Records drawn from a dataset >>
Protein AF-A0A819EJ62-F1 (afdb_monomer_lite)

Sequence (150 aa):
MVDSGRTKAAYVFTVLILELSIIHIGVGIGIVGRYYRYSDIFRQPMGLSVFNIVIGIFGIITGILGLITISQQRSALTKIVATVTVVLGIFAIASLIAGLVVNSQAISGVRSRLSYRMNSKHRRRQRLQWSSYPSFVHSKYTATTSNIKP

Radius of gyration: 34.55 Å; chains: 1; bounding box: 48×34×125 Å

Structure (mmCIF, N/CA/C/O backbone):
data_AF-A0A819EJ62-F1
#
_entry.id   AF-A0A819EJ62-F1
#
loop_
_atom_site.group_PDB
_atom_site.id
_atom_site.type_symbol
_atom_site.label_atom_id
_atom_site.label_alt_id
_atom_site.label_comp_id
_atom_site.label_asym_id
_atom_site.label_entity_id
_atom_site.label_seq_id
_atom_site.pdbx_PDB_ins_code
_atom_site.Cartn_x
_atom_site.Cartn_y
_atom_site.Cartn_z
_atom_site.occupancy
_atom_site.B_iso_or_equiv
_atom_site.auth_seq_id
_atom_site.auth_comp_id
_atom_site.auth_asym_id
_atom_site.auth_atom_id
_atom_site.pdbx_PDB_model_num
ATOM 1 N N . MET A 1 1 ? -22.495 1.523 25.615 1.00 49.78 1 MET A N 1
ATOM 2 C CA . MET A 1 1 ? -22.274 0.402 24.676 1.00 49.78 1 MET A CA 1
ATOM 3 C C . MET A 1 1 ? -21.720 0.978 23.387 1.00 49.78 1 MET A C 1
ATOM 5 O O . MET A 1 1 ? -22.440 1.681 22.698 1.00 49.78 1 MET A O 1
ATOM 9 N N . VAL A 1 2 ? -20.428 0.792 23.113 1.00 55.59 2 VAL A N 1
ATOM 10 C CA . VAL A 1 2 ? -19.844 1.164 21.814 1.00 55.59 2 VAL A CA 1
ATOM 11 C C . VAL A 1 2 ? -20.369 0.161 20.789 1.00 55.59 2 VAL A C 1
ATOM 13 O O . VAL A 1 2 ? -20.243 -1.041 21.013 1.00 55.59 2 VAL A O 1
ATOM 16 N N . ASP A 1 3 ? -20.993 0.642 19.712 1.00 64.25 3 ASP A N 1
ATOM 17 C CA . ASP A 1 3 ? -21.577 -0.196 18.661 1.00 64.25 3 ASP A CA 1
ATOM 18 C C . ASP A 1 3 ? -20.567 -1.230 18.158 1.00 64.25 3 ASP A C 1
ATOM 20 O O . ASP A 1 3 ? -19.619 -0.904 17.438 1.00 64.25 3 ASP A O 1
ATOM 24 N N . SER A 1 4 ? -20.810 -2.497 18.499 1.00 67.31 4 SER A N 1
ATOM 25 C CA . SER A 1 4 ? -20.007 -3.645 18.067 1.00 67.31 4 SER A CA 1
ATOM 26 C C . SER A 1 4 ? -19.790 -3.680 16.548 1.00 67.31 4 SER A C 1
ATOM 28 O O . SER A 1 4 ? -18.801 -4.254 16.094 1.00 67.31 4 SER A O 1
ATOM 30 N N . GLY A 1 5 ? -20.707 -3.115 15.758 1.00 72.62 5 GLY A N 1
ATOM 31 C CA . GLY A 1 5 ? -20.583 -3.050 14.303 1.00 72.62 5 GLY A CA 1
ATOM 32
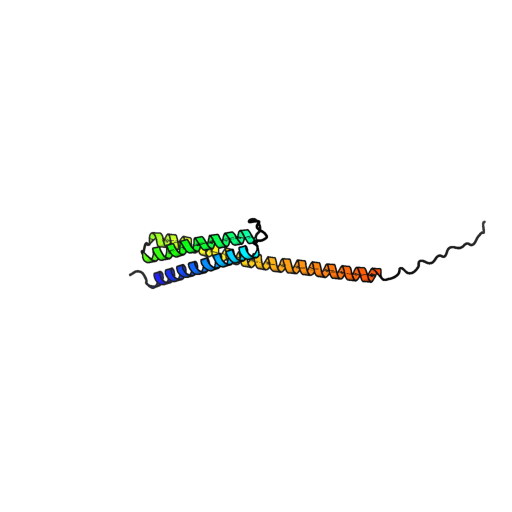 C C . GLY A 1 5 ? -19.495 -2.081 13.830 1.00 72.62 5 GLY A C 1
ATOM 33 O O . GLY A 1 5 ? -18.733 -2.410 12.923 1.00 72.62 5 GLY A O 1
ATOM 34 N N . ARG A 1 6 ? -19.363 -0.909 14.469 1.00 72.00 6 ARG A N 1
ATOM 35 C CA . ARG A 1 6 ? -18.395 0.123 14.052 1.00 72.00 6 ARG A CA 1
ATOM 36 C C . ARG A 1 6 ? -16.954 -0.295 14.319 1.00 72.00 6 ARG A C 1
ATOM 38 O O . ARG A 1 6 ? -16.086 -0.048 13.489 1.00 72.00 6 ARG A O 1
ATOM 45 N N . THR A 1 7 ? -16.699 -0.958 15.444 1.00 74.75 7 THR A N 1
ATOM 46 C CA . THR A 1 7 ? -15.357 -1.453 15.789 1.00 74.75 7 THR A CA 1
ATOM 47 C C . THR A 1 7 ? -14.915 -2.594 14.877 1.00 74.75 7 THR A C 1
ATOM 49 O O . THR A 1 7 ? -13.770 -2.599 14.433 1.00 74.75 7 THR A O 1
ATOM 52 N N . LYS A 1 8 ? -15.826 -3.508 14.516 1.00 82.00 8 LYS A N 1
ATOM 53 C CA . LYS A 1 8 ? -15.555 -4.571 13.533 1.00 82.00 8 LYS A CA 1
ATOM 54 C C . LYS A 1 8 ? -15.222 -4.001 12.153 1.00 82.00 8 LYS A C 1
ATOM 56 O O . LYS A 1 8 ? -14.226 -4.403 11.561 1.00 82.00 8 LYS A O 1
ATOM 61 N N . ALA A 1 9 ? -16.001 -3.033 11.670 1.00 81.62 9 ALA A N 1
ATOM 62 C CA . ALA A 1 9 ? -15.742 -2.386 10.383 1.00 81.62 9 ALA A CA 1
ATOM 63 C C . ALA A 1 9 ? -14.390 -1.650 10.363 1.00 81.62 9 ALA A C 1
ATOM 65 O O . ALA A 1 9 ? -13.628 -1.790 9.410 1.00 81.62 9 ALA A O 1
ATOM 66 N N . ALA A 1 10 ? -14.060 -0.923 11.436 1.00 79.88 10 ALA A N 1
ATOM 67 C CA . ALA A 1 10 ? -12.770 -0.248 11.566 1.00 79.88 10 ALA A CA 1
ATOM 68 C C . ALA A 1 10 ? -11.597 -1.241 11.576 1.00 79.88 10 ALA A C 1
ATOM 70 O O . ALA A 1 10 ? -10.576 -0.990 10.939 1.00 79.88 10 ALA A O 1
ATOM 71 N N . TYR A 1 11 ? -11.755 -2.385 12.247 1.00 84.00 11 TYR A N 1
ATOM 72 C CA . TYR A 1 11 ? -10.741 -3.436 12.269 1.00 84.00 11 TYR A CA 1
ATOM 73 C C . TYR A 1 11 ? -10.503 -4.015 10.871 1.00 84.00 11 TYR A C 1
ATOM 75 O O . TYR A 1 11 ? -9.369 -4.034 10.403 1.00 84.00 11 TYR A O 1
ATOM 83 N N . VAL A 1 12 ? -11.575 -4.398 10.169 1.00 86.81 12 VAL A N 1
ATOM 84 C CA . VAL A 1 12 ? -11.499 -4.911 8.790 1.00 86.81 12 VAL A CA 1
ATOM 85 C C . VAL A 1 12 ? -10.826 -3.899 7.866 1.00 86.81 12 VAL A C 1
ATOM 87 O O . VAL A 1 12 ? -9.907 -4.252 7.134 1.00 86.81 12 VAL A O 1
ATOM 90 N N . PHE A 1 13 ? -11.221 -2.628 7.936 1.00 84.06 13 PHE A N 1
ATOM 91 C CA . PHE A 1 13 ? -10.624 -1.571 7.120 1.00 84.06 13 PHE A CA 1
ATOM 92 C C . PHE A 1 13 ? -9.125 -1.389 7.399 1.00 84.06 13 PHE A C 1
ATOM 94 O O . PHE A 1 13 ? -8.330 -1.222 6.477 1.00 84.06 13 PHE A O 1
ATOM 101 N N . THR A 1 14 ? -8.728 -1.480 8.668 1.00 85.19 14 THR A N 1
ATOM 102 C CA . THR A 1 14 ? -7.322 -1.374 9.078 1.00 85.19 14 THR A CA 1
ATOM 103 C C . THR A 1 14 ? -6.492 -2.546 8.546 1.00 85.19 14 THR A C 1
ATOM 105 O O . THR A 1 14 ? -5.387 -2.343 8.047 1.00 85.19 14 THR A O 1
ATOM 108 N N . VAL A 1 15 ? -7.039 -3.765 8.592 1.00 88.19 15 VAL A N 1
ATOM 109 C CA . VAL A 1 15 ? -6.392 -4.968 8.041 1.00 88.19 15 VAL A CA 1
ATOM 110 C C . VAL A 1 15 ? -6.240 -4.871 6.522 1.00 88.19 15 VAL A C 1
ATOM 112 O O . VAL A 1 15 ? -5.151 -5.115 6.010 1.00 88.19 15 VAL A O 1
ATOM 115 N N . LEU A 1 16 ? -7.277 -4.428 5.805 1.00 88.81 16 LEU A N 1
ATOM 116 C CA . LEU A 1 16 ? -7.213 -4.230 4.351 1.00 88.81 16 LEU A CA 1
ATOM 117 C C . LEU A 1 16 ? -6.088 -3.272 3.943 1.00 88.81 16 LEU A C 1
ATOM 119 O O . LEU A 1 16 ? -5.444 -3.450 2.911 1.00 88.81 16 LEU A O 1
ATOM 123 N N . ILE A 1 17 ? -5.815 -2.259 4.762 1.00 86.69 17 ILE A N 1
ATOM 124 C CA . ILE A 1 17 ? -4.745 -1.298 4.490 1.00 86.69 17 ILE A CA 1
ATOM 125 C C . ILE A 1 17 ? -3.371 -1.899 4.725 1.00 86.69 17 ILE A C 1
ATOM 127 O O . ILE A 1 17 ? -2.457 -1.623 3.947 1.00 86.69 17 ILE A O 1
ATOM 131 N N . LEU A 1 18 ? -3.219 -2.764 5.727 1.00 89.44 18 LEU A N 1
ATOM 132 C CA . LEU A 1 18 ? -1.989 -3.534 5.901 1.00 89.44 18 LEU A CA 1
ATOM 133 C C . LEU A 1 18 ? -1.729 -4.436 4.685 1.00 89.44 18 LEU A C 1
ATOM 135 O O . LEU A 1 18 ? -0.616 -4.439 4.161 1.00 89.44 18 LEU A O 1
ATOM 139 N N . GLU A 1 19 ? -2.751 -5.124 4.174 1.00 90.19 19 GLU A N 1
ATOM 140 C CA . GLU A 1 19 ? -2.623 -5.954 2.968 1.00 90.19 19 GLU A CA 1
ATOM 141 C C . GLU A 1 19 ? -2.249 -5.127 1.730 1.00 90.19 19 GLU A C 1
ATOM 143 O O . GLU A 1 19 ? -1.285 -5.447 1.029 1.00 90.19 19 GLU A O 1
ATOM 148 N N . LEU A 1 20 ? -2.948 -4.012 1.490 1.00 88.56 20 LEU A N 1
ATOM 149 C CA . LEU A 1 20 ? -2.634 -3.092 0.392 1.00 88.56 20 LEU A CA 1
ATOM 150 C C . LEU A 1 20 ? -1.207 -2.546 0.487 1.00 88.56 20 LEU A C 1
ATOM 152 O O . LEU A 1 20 ? -0.548 -2.360 -0.538 1.00 88.56 20 LEU A O 1
ATOM 156 N N . SER A 1 21 ? -0.717 -2.317 1.703 1.00 89.19 21 SER A N 1
ATOM 157 C CA . SER A 1 21 ? 0.643 -1.844 1.948 1.00 89.19 21 SER A CA 1
ATOM 158 C C . SER A 1 21 ? 1.690 -2.883 1.556 1.00 89.19 21 SER A C 1
ATOM 160 O O . SER A 1 21 ? 2.674 -2.547 0.897 1.00 89.19 21 SER A O 1
ATOM 162 N N . ILE A 1 22 ? 1.454 -4.155 1.890 1.00 91.19 22 ILE A N 1
ATOM 163 C CA . ILE A 1 22 ? 2.324 -5.270 1.487 1.00 91.19 22 ILE A CA 1
ATOM 164 C C . ILE A 1 22 ? 2.357 -5.390 -0.040 1.00 91.19 22 ILE A C 1
ATOM 166 O O . ILE A 1 22 ? 3.433 -5.528 -0.623 1.00 91.19 22 ILE A O 1
ATOM 170 N N . ILE A 1 23 ? 1.201 -5.268 -0.700 1.00 90.38 23 ILE A N 1
ATOM 171 C CA . ILE A 1 23 ? 1.112 -5.280 -2.167 1.00 90.38 23 ILE A CA 1
ATOM 172 C C . ILE A 1 23 ? 1.943 -4.139 -2.766 1.00 90.38 23 ILE A C 1
ATOM 174 O O . ILE A 1 23 ? 2.713 -4.373 -3.695 1.00 90.38 23 ILE A O 1
ATOM 178 N N . HIS A 1 24 ? 1.851 -2.923 -2.221 1.00 87.94 24 HIS A N 1
ATOM 179 C CA . HIS A 1 24 ? 2.630 -1.773 -2.693 1.00 87.94 24 HIS A CA 1
ATOM 180 C C . HIS A 1 24 ? 4.139 -1.986 -2.558 1.00 87.94 24 HIS A C 1
ATOM 182 O O . HIS A 1 24 ? 4.884 -1.711 -3.501 1.00 87.94 24 HIS A O 1
ATOM 188 N N . ILE A 1 25 ? 4.590 -2.537 -1.429 1.00 89.25 25 ILE A N 1
ATOM 189 C CA . ILE A 1 25 ? 6.000 -2.887 -1.231 1.00 89.25 25 ILE A CA 1
ATOM 190 C C . ILE A 1 25 ? 6.429 -3.946 -2.248 1.00 89.25 25 ILE A C 1
ATOM 192 O O . ILE A 1 25 ? 7.458 -3.778 -2.899 1.00 89.25 25 ILE A O 1
ATOM 196 N N . GLY A 1 26 ? 5.629 -4.996 -2.444 1.00 87.56 26 GLY A N 1
ATOM 197 C CA . GLY A 1 26 ? 5.913 -6.050 -3.419 1.00 87.56 26 GLY A CA 1
ATOM 198 C C . GLY A 1 26 ? 6.008 -5.521 -4.853 1.00 87.56 26 GLY A C 1
ATOM 199 O O . GLY A 1 26 ? 6.954 -5.845 -5.571 1.00 87.56 26 GLY A O 1
ATOM 200 N N . VAL A 1 27 ? 5.077 -4.653 -5.259 1.00 85.44 27 VAL A N 1
ATOM 201 C CA . VAL A 1 27 ? 5.100 -3.989 -6.571 1.00 85.44 27 VAL A CA 1
ATOM 202 C C . VAL A 1 27 ? 6.336 -3.103 -6.704 1.00 85.44 27 VAL A C 1
ATOM 204 O O . VAL A 1 27 ? 7.021 -3.172 -7.722 1.00 85.44 27 VAL A O 1
ATOM 207 N N . GLY A 1 28 ? 6.655 -2.309 -5.682 1.00 85.31 28 GLY A N 1
ATOM 208 C CA . GLY A 1 28 ? 7.866 -1.496 -5.650 1.00 85.31 28 GLY A CA 1
ATOM 209 C C . GLY A 1 28 ? 9.124 -2.348 -5.826 1.00 85.31 28 GLY A C 1
ATOM 210 O O . GLY A 1 28 ? 9.855 -2.183 -6.795 1.00 85.31 28 GLY A O 1
ATOM 211 N N . ILE A 1 29 ? 9.339 -3.348 -4.971 1.00 85.44 29 ILE A N 1
ATOM 212 C CA . ILE A 1 29 ? 10.492 -4.257 -5.071 1.00 85.44 29 ILE A CA 1
ATOM 213 C C . ILE A 1 29 ? 10.554 -4.934 -6.450 1.00 85.44 29 ILE A C 1
ATOM 215 O O . ILE A 1 29 ? 11.627 -5.017 -7.049 1.00 85.44 29 ILE A O 1
ATOM 219 N N . GLY A 1 30 ? 9.416 -5.371 -6.996 1.00 81.94 30 GLY A N 1
ATOM 220 C CA . GLY A 1 30 ? 9.347 -5.990 -8.320 1.00 81.94 30 GLY A CA 1
ATOM 221 C C . GLY A 1 30 ? 9.775 -5.054 -9.456 1.00 81.94 30 GLY A C 1
ATOM 222 O O . GLY A 1 30 ? 10.440 -5.488 -10.402 1.00 81.94 30 GLY A O 1
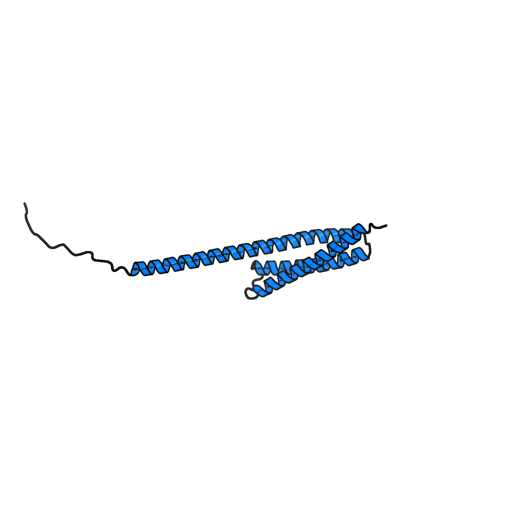
ATOM 223 N N . ILE A 1 31 ? 9.443 -3.764 -9.361 1.00 80.25 31 ILE A N 1
ATOM 224 C CA . ILE A 1 31 ? 9.883 -2.750 -10.323 1.00 80.25 31 ILE A CA 1
ATOM 225 C C . ILE A 1 31 ? 11.384 -2.476 -10.153 1.00 80.25 31 ILE A C 1
ATOM 227 O O . ILE A 1 31 ? 12.098 -2.511 -11.159 1.00 80.25 31 ILE A O 1
ATOM 231 N N . VAL A 1 32 ? 11.891 -2.298 -8.922 1.00 81.69 32 VAL A N 1
ATOM 232 C CA . VAL A 1 32 ? 13.345 -2.185 -8.670 1.00 81.69 32 VAL A CA 1
ATOM 233 C C . VAL A 1 32 ? 14.079 -3.364 -9.303 1.00 81.69 32 VAL A C 1
ATOM 235 O O . VAL A 1 32 ? 15.002 -3.158 -10.085 1.00 81.69 32 VAL A O 1
ATOM 238 N N . GLY A 1 33 ? 13.640 -4.596 -9.030 1.00 77.62 33 GLY A N 1
ATOM 239 C CA . GLY A 1 33 ? 14.288 -5.812 -9.520 1.00 77.62 33 GLY A CA 1
ATOM 240 C C . GLY A 1 33 ? 14.332 -5.906 -11.047 1.00 77.62 33 GLY A C 1
ATOM 241 O O . GLY A 1 33 ? 15.350 -6.306 -11.610 1.00 77.62 33 GLY A O 1
ATOM 242 N N . ARG A 1 34 ? 13.268 -5.484 -11.745 1.00 73.06 34 ARG A N 1
ATOM 243 C CA . ARG A 1 34 ? 13.243 -5.478 -13.220 1.00 73.06 34 ARG A CA 1
ATOM 244 C C . ARG A 1 34 ? 14.105 -4.385 -13.844 1.00 73.06 34 ARG A C 1
ATOM 246 O O . ARG A 1 34 ? 14.672 -4.608 -14.912 1.00 73.06 34 ARG A O 1
ATOM 253 N N . TYR A 1 35 ? 14.175 -3.209 -13.226 1.00 70.88 35 TYR A N 1
ATOM 254 C CA . TYR A 1 35 ? 14.809 -2.029 -13.820 1.00 70.88 35 TYR A CA 1
ATOM 255 C C . TYR A 1 35 ? 16.135 -1.639 -13.157 1.00 70.88 35 TYR A C 1
ATOM 257 O O . TYR A 1 35 ? 16.696 -0.608 -13.514 1.00 70.88 35 TYR A O 1
ATOM 265 N N . TYR A 1 36 ? 16.684 -2.477 -12.270 1.00 67.19 36 TYR A N 1
ATOM 266 C CA . TYR A 1 36 ? 17.911 -2.219 -11.501 1.00 67.19 36 TYR A CA 1
ATOM 267 C C . TYR A 1 36 ? 19.119 -1.810 -12.361 1.00 67.19 36 TYR A C 1
ATOM 269 O O . TYR A 1 36 ? 19.923 -0.979 -11.956 1.00 67.19 36 TYR A O 1
ATOM 277 N N . ARG A 1 37 ? 19.224 -2.341 -13.589 1.00 64.12 37 ARG A N 1
ATOM 278 C CA . ARG A 1 37 ? 20.282 -1.978 -14.555 1.00 64.12 37 ARG A CA 1
ATOM 279 C C . ARG A 1 37 ? 20.176 -0.550 -15.108 1.00 64.12 37 ARG A C 1
ATOM 281 O O . ARG A 1 37 ? 21.122 -0.079 -15.728 1.00 64.12 37 ARG A O 1
ATOM 288 N N . TYR A 1 38 ? 19.044 0.119 -14.911 1.00 60.19 38 TYR A N 1
ATOM 289 C CA . TYR A 1 38 ? 18.774 1.491 -15.332 1.00 60.19 38 TYR A CA 1
ATOM 290 C C . TYR A 1 38 ? 18.559 2.350 -14.080 1.00 60.19 38 TYR A C 1
ATOM 292 O O . TYR A 1 38 ? 17.463 2.850 -13.842 1.00 60.19 38 TYR A O 1
ATOM 300 N N . SER A 1 39 ? 19.601 2.470 -13.255 1.00 52.75 39 SER A N 1
ATOM 301 C CA . SER A 1 39 ? 19.583 3.043 -11.900 1.00 52.75 39 SER A CA 1
ATOM 302 C C . SER A 1 39 ? 19.333 4.555 -11.814 1.00 52.75 39 SER A C 1
ATOM 304 O O . SER A 1 39 ? 19.511 5.143 -10.751 1.00 52.75 39 SER A O 1
ATOM 306 N N . ASP A 1 40 ? 18.904 5.198 -12.899 1.00 59.38 40 ASP A N 1
ATOM 307 C CA . ASP A 1 40 ? 18.455 6.584 -12.836 1.00 59.38 40 ASP A CA 1
ATOM 308 C C . ASP A 1 40 ? 17.127 6.647 -12.086 1.00 59.38 40 ASP A C 1
ATOM 310 O O . ASP A 1 40 ? 16.068 6.312 -12.623 1.00 59.38 40 ASP A O 1
ATOM 314 N N . ILE A 1 41 ? 17.186 7.127 -10.845 1.00 57.25 41 ILE A N 1
ATOM 315 C CA . ILE A 1 41 ? 16.028 7.340 -9.963 1.00 57.25 41 ILE A CA 1
ATOM 316 C C . ILE A 1 41 ? 14.995 8.275 -10.629 1.00 57.25 41 ILE A C 1
ATOM 318 O O . ILE A 1 41 ? 13.797 8.168 -10.380 1.00 57.25 41 ILE A O 1
ATOM 322 N N . PHE A 1 42 ? 15.447 9.130 -11.554 1.00 52.25 42 PHE A N 1
ATOM 323 C CA . PHE A 1 42 ? 14.618 10.053 -12.334 1.00 52.25 42 PHE A CA 1
ATOM 324 C C . PHE A 1 42 ? 13.915 9.418 -13.542 1.00 52.25 42 PHE A C 1
ATOM 326 O O . PHE A 1 42 ? 13.093 10.069 -14.190 1.00 52.25 42 PHE A O 1
ATOM 333 N N . ARG A 1 43 ? 14.188 8.147 -13.869 1.00 61.09 43 ARG A N 1
ATOM 334 C CA . ARG A 1 43 ? 13.378 7.428 -14.856 1.00 61.09 43 ARG A CA 1
ATOM 335 C C . ARG A 1 43 ? 12.054 7.020 -14.223 1.00 61.09 43 ARG A C 1
ATOM 337 O O . ARG A 1 43 ? 12.017 6.442 -13.141 1.00 61.09 43 ARG A O 1
ATOM 344 N N . GLN A 1 44 ? 10.970 7.248 -14.964 1.00 64.19 44 GLN A N 1
ATOM 345 C CA . GLN A 1 44 ? 9.587 6.970 -14.553 1.00 64.19 44 GLN A CA 1
ATOM 346 C C . GLN A 1 44 ? 9.370 5.617 -13.832 1.00 64.19 44 GLN A C 1
ATOM 348 O O . GLN A 1 44 ? 8.635 5.614 -12.846 1.00 64.19 44 GLN A O 1
ATOM 353 N N . PRO A 1 45 ? 10.006 4.485 -14.224 1.00 69.62 45 PRO A N 1
ATOM 354 C CA . PRO A 1 45 ? 9.841 3.219 -13.508 1.00 69.62 45 PRO A CA 1
ATOM 355 C C . PRO A 1 45 ? 10.468 3.234 -12.107 1.00 69.62 45 PRO A C 1
ATOM 357 O O . PRO A 1 45 ? 9.857 2.746 -11.163 1.00 69.62 45 PRO A O 1
ATOM 360 N N . MET A 1 46 ? 11.663 3.812 -11.947 1.00 70.38 46 MET A N 1
ATOM 361 C CA . MET A 1 46 ? 12.354 3.866 -10.652 1.00 70.38 46 MET A CA 1
ATOM 362 C C . MET A 1 46 ? 11.669 4.837 -9.685 1.00 70.38 46 MET A C 1
ATOM 364 O O . MET A 1 46 ? 11.465 4.490 -8.524 1.00 70.38 46 MET A O 1
ATOM 368 N N . GLY A 1 47 ? 11.228 6.006 -10.162 1.00 77.12 47 GLY A N 1
ATOM 369 C CA . GLY A 1 47 ? 10.464 6.952 -9.341 1.00 77.12 47 GLY A CA 1
ATOM 370 C C . GLY A 1 47 ? 9.151 6.356 -8.818 1.00 77.12 47 GLY A C 1
ATOM 371 O O . GLY A 1 47 ? 8.853 6.454 -7.629 1.00 77.12 47 GLY A O 1
ATOM 372 N N . LEU A 1 48 ? 8.406 5.650 -9.678 1.00 78.69 48 LEU A N 1
ATOM 373 C CA . LEU A 1 48 ? 7.177 4.946 -9.291 1.00 78.69 48 LEU A CA 1
ATOM 374 C C . LEU A 1 48 ? 7.448 3.836 -8.263 1.00 78.69 48 LEU A C 1
ATOM 376 O O . LEU A 1 48 ? 6.667 3.620 -7.340 1.00 78.69 48 LEU A O 1
ATOM 380 N N . SER A 1 49 ? 8.573 3.141 -8.417 1.00 82.50 49 SER A N 1
ATOM 381 C CA . SER A 1 49 ? 8.997 2.086 -7.507 1.00 82.50 49 SER A CA 1
ATOM 382 C C . SER A 1 49 ? 9.253 2.600 -6.092 1.00 82.50 49 SER A C 1
ATOM 384 O O . SER A 1 49 ? 8.728 2.047 -5.127 1.00 82.50 49 SER A O 1
ATOM 386 N N . VAL A 1 50 ? 10.049 3.665 -5.967 1.00 83.81 50 VAL A N 1
ATOM 387 C CA . VAL A 1 50 ? 10.347 4.299 -4.676 1.00 83.81 50 VAL A CA 1
ATOM 388 C C . VAL A 1 50 ? 9.063 4.838 -4.051 1.00 83.81 50 VAL A C 1
ATOM 390 O O . VAL A 1 50 ? 8.814 4.610 -2.871 1.00 83.81 50 VAL A O 1
ATOM 393 N N . PHE A 1 51 ? 8.207 5.473 -4.853 1.00 84.56 51 PHE A N 1
ATOM 394 C CA . PHE A 1 51 ? 6.917 5.980 -4.397 1.00 84.56 51 PHE A CA 1
ATOM 395 C C . PHE A 1 51 ? 6.014 4.877 -3.822 1.00 84.56 51 PHE A C 1
ATOM 397 O O . PHE A 1 51 ? 5.474 5.040 -2.729 1.00 84.56 51 PHE A O 1
ATOM 404 N N . ASN A 1 52 ? 5.915 3.723 -4.493 1.00 85.94 52 ASN A N 1
ATOM 405 C CA . ASN A 1 52 ? 5.145 2.577 -4.000 1.00 85.94 52 ASN A CA 1
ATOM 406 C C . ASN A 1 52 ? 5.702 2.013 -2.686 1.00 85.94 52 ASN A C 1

EXERCISE DIRECTIONS >>
All lines from the start of the entries through the line where "ATOM 17 C CA" sits should be duplicated exactly, with nothing else in the output.

ANSWER SECTION >>
Protein AF-A0A819EJ62-F1 (afdb_monomer_lite)

Sequence (150 aa):
MVDSGRTKAAYVFTVLILELSIIHIGVGIGIVGRYYRYSDIFRQPMGLSVFNIVIGIFGIITGILGLITISQQRSALTKIVATVTVVLGIFAIASLIAGLVVNSQAISGVRSRLSYRMNSKHRRRQRLQWSSYPSFVHSKYTATTSNIKP

Radius of gyration: 34.55 Å; chains: 1; bounding box: 48×34×125 Å

Structure (mmCIF, N/CA/C/O backbone):
data_AF-A0A819EJ62-F1
#
_entry.id   AF-A0A819EJ62-F1
#
loop_
_atom_site.group_PDB
_atom_site.id
_atom_site.type_symbol
_atom_site.label_atom_id
_atom_site.label_alt_id
_atom_site.label_comp_id
_atom_site.label_asym_id
_atom_site.label_entity_id
_atom_site.label_seq_id
_atom_site.pdbx_PDB_ins_code
_atom_site.Cartn_x
_atom_site.Cartn_y
_atom_site.Cartn_z
_atom_site.occupancy
_atom_site.B_iso_or_equiv
_atom_site.auth_seq_id
_atom_site.auth_comp_id
_atom_site.auth_asym_id
_atom_site.auth_atom_id
_atom_site.pdbx_PDB_model_num
ATOM 1 N N . MET A 1 1 ? -22.495 1.523 25.615 1.00 49.78 1 MET A N 1
ATOM 2 C CA . MET A 1 1 ? -22.274 0.402 24.676 1.00 49.78 1 MET A CA 1
ATOM 3 C C . MET A 1 1 ? -21.720 0.978 23.387 1.00 49.78 1 MET A C 1
ATOM 5 O O . MET A 1 1 ? -22.440 1.681 22.698 1.00 49.78 1 MET A O 1
ATOM 9 N N . VAL A 1 2 ? -20.428 0.792 23.113 1.00 55.59 2 VAL A N 1
ATOM 10 C CA . VAL A 1 2 ? -19.844 1.164 21.814 1.00 55.59 2 VAL A CA 1
ATOM 11 C C . VAL A 1 2 ? -20.369 0.161 20.789 1.00 55.59 2 VAL A C 1
ATOM 13 O O . VAL A 1 2 ? -20.243 -1.041 21.013 1.00 55.59 2 VAL A O 1
ATOM 16 N N . ASP A 1 3 ? -20.993 0.642 19.712 1.00 64.25 3 ASP A N 1
ATOM 17 C CA . ASP A 1 3 ? -21.577 -0.196 18.661 1.00 64.25 3 ASP A CA 1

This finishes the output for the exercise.